A: At the full hearing you and your accuser will be allows to testify, cross examine the other, and present evidence to support your case. The judge will expect you to follow as closely as possible the rules of civil procedure and of evidence when presenting your case. Failure to do so may have a negative impact on your case. This is another big reason to hire a domestic violence lawyer.
Q: Will my accuser have a lawyer?
A: If you believe that you accuser cannot afford a lawyer and will be as unprepared as you are, guess again. There are non profit organizations in North Carolina that provide fee representation for victims of domestic violence. Legal Aide of North Carolina for legal services at no costs.
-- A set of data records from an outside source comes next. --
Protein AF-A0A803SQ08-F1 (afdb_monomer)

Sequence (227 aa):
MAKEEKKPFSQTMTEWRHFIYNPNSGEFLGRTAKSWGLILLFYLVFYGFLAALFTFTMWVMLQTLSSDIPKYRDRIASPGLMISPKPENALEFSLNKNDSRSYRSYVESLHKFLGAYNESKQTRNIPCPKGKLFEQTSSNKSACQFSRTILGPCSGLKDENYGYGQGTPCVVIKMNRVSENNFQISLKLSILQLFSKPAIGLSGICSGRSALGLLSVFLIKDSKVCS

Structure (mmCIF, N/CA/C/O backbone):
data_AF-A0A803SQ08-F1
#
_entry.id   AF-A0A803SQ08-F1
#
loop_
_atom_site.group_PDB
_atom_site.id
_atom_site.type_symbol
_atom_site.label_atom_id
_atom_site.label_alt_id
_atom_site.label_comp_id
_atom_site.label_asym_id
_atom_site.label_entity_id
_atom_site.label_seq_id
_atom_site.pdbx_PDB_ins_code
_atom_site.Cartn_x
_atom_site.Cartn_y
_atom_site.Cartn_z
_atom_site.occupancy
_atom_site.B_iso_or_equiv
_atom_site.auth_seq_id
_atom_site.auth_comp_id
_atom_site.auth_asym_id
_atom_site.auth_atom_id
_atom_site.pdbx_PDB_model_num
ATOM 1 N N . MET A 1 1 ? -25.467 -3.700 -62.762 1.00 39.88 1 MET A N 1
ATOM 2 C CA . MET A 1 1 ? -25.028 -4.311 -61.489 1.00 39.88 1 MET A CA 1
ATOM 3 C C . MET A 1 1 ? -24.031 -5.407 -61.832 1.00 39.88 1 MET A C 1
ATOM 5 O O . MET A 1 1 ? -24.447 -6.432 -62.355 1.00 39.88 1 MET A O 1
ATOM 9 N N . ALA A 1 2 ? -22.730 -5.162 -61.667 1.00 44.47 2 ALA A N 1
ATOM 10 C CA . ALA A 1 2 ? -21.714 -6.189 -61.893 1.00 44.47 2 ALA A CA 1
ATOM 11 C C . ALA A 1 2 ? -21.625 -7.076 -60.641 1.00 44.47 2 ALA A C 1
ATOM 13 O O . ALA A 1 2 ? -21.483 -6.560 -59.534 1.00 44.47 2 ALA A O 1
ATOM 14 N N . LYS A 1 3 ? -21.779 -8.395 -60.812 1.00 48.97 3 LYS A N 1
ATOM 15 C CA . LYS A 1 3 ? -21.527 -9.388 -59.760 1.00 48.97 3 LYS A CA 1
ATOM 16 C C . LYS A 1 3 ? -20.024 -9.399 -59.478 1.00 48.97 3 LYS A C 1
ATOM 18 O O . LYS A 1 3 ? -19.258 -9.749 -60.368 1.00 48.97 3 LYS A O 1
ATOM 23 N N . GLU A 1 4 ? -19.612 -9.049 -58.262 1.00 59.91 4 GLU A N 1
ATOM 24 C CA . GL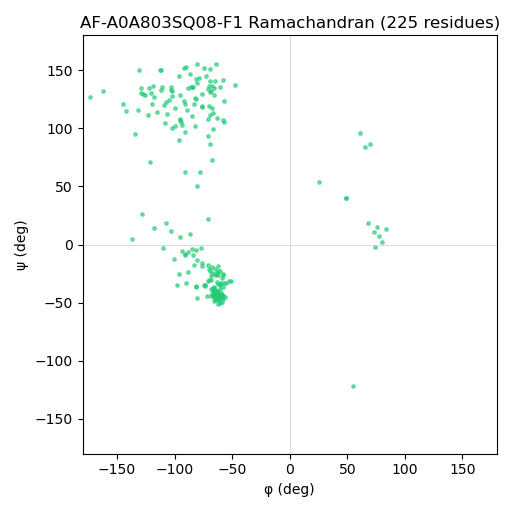U A 1 4 ? -18.256 -9.360 -57.808 1.00 59.91 4 GLU A CA 1
ATOM 25 C C . GLU A 1 4 ? -18.148 -10.869 -57.566 1.00 59.91 4 GLU A C 1
ATOM 27 O O . GLU A 1 4 ? -18.733 -11.412 -56.624 1.00 59.91 4 GLU A O 1
ATOM 32 N N . GLU A 1 5 ? -17.424 -11.567 -58.439 1.00 63.31 5 GLU A N 1
ATOM 33 C CA . GLU A 1 5 ? -16.995 -12.937 -58.177 1.00 63.31 5 GLU A CA 1
ATOM 34 C C . GLU A 1 5 ? -15.952 -12.923 -57.054 1.00 63.31 5 GLU A C 1
ATOM 36 O O . GLU A 1 5 ? -14.833 -12.431 -57.209 1.00 63.31 5 GLU A O 1
ATOM 41 N N . LYS A 1 6 ? -16.325 -13.457 -55.886 1.00 62.97 6 LYS A N 1
ATOM 42 C CA . LYS A 1 6 ? -15.392 -13.650 -54.772 1.00 62.97 6 LYS A CA 1
ATOM 43 C C . LYS A 1 6 ? -14.359 -14.700 -55.181 1.00 62.97 6 LYS A C 1
ATOM 45 O O . LYS A 1 6 ? -14.711 -15.868 -55.347 1.00 62.97 6 LYS A O 1
ATOM 50 N N . LYS A 1 7 ? -13.094 -14.283 -55.319 1.00 67.75 7 LYS A N 1
ATOM 51 C CA . LYS A 1 7 ? -11.954 -15.190 -55.530 1.00 67.75 7 LYS A CA 1
ATOM 52 C C . LYS A 1 7 ? -12.012 -16.353 -54.519 1.00 67.75 7 LYS A C 1
ATOM 54 O O . LYS A 1 7 ? -12.299 -16.112 -53.343 1.00 67.75 7 LYS A O 1
ATOM 59 N N . PRO A 1 8 ? -11.747 -17.603 -54.938 1.00 78.19 8 PRO A N 1
ATOM 60 C CA . PRO A 1 8 ? -11.778 -18.752 -54.043 1.00 78.19 8 PRO A CA 1
ATOM 61 C C . PRO A 1 8 ? -10.756 -18.577 -52.913 1.00 78.19 8 PRO A C 1
ATOM 63 O O . PRO A 1 8 ? -9.610 -18.201 -53.151 1.00 78.19 8 PRO A O 1
ATOM 66 N N . PHE A 1 9 ? -11.168 -18.885 -51.680 1.00 75.81 9 PHE A N 1
ATOM 67 C CA . PHE A 1 9 ? -10.373 -18.710 -50.454 1.00 75.81 9 PHE A CA 1
ATOM 68 C C . PHE A 1 9 ? -8.961 -19.317 -50.545 1.00 75.81 9 PHE A C 1
ATOM 70 O O . PHE A 1 9 ? -8.011 -18.779 -49.980 1.00 75.81 9 PHE A O 1
ATOM 77 N N . SER A 1 10 ? -8.802 -20.406 -51.304 1.00 74.81 10 SER A N 1
ATOM 78 C CA . SER A 1 10 ? -7.505 -21.028 -51.578 1.00 74.81 10 SER A CA 1
ATOM 79 C C . SER A 1 10 ? -6.555 -20.116 -52.360 1.00 74.81 10 SER A C 1
ATOM 81 O O . SER A 1 10 ? -5.393 -20.005 -51.983 1.00 74.81 10 SER A O 1
ATOM 83 N N . GLN A 1 11 ? -7.037 -19.409 -53.388 1.00 76.38 11 GLN A N 1
ATOM 84 C CA . GLN A 1 11 ? -6.237 -18.443 -54.149 1.00 76.38 11 GLN A CA 1
ATOM 85 C C . GLN A 1 11 ? -5.862 -17.239 -53.284 1.00 76.38 11 GLN A C 1
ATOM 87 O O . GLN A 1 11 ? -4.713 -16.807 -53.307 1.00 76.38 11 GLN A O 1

SAFE-LINK provides prepaid bus passes at no cost for victims without means of transportation to and from court for protective order hearings. We agree that these are valuable services and victims benefit from having an attorney represent them. The problem is that even if your accuser has not experienced domestic violence, she may be represented by a lawyer or a non profit service just because she filed for a Domestic Violence Protective Order. You, the accused, do not be the only person in the courtroom who is unprepared.
Q: Can I find a lawyer service to represent me for free?
A: Even though there are non profit services that will represent someone who claims to be a victim, there is no free relief for a person who is accused of domestic violence under Chapter 50B. True, defendants in a criminal setting do have the right to an attorney and an attorney can be appointed in criminal courtrooms. However, the Domestic Violence Protective Order in this case is a civil matter, not criminal, and the only way for you to get an attorney is to hire a Domestic Violence Protective Order lawyer.
Q: What is the worst that can happen?
A: If you are found to have committed domestic violence you will be prevented from contacting your accuser. You will not even be allowed to be within a certain distance of this person. You may lose custody of your children if you have any. You may lose the right to live in your home if you share with the accuser. You may lose the right to possess or purchase fire amrs. The order may be valid for up to one year and the accuser may renew the order for another 2 years if necessary. In addition, a victim of domestic violence, stalking or sexual assault can bring criminal charges, which will be prosecuted by the State of North Carolina through the District Attorney’s office.
Q: What happens if you violate a Domestic Violence Protective Order?
A: The victim can call the police. A violation of a domestic violence court order is a criminal offense. The police should arrest the violator immediately if the accused can show them a court order and they reasonably believe that you have violated it.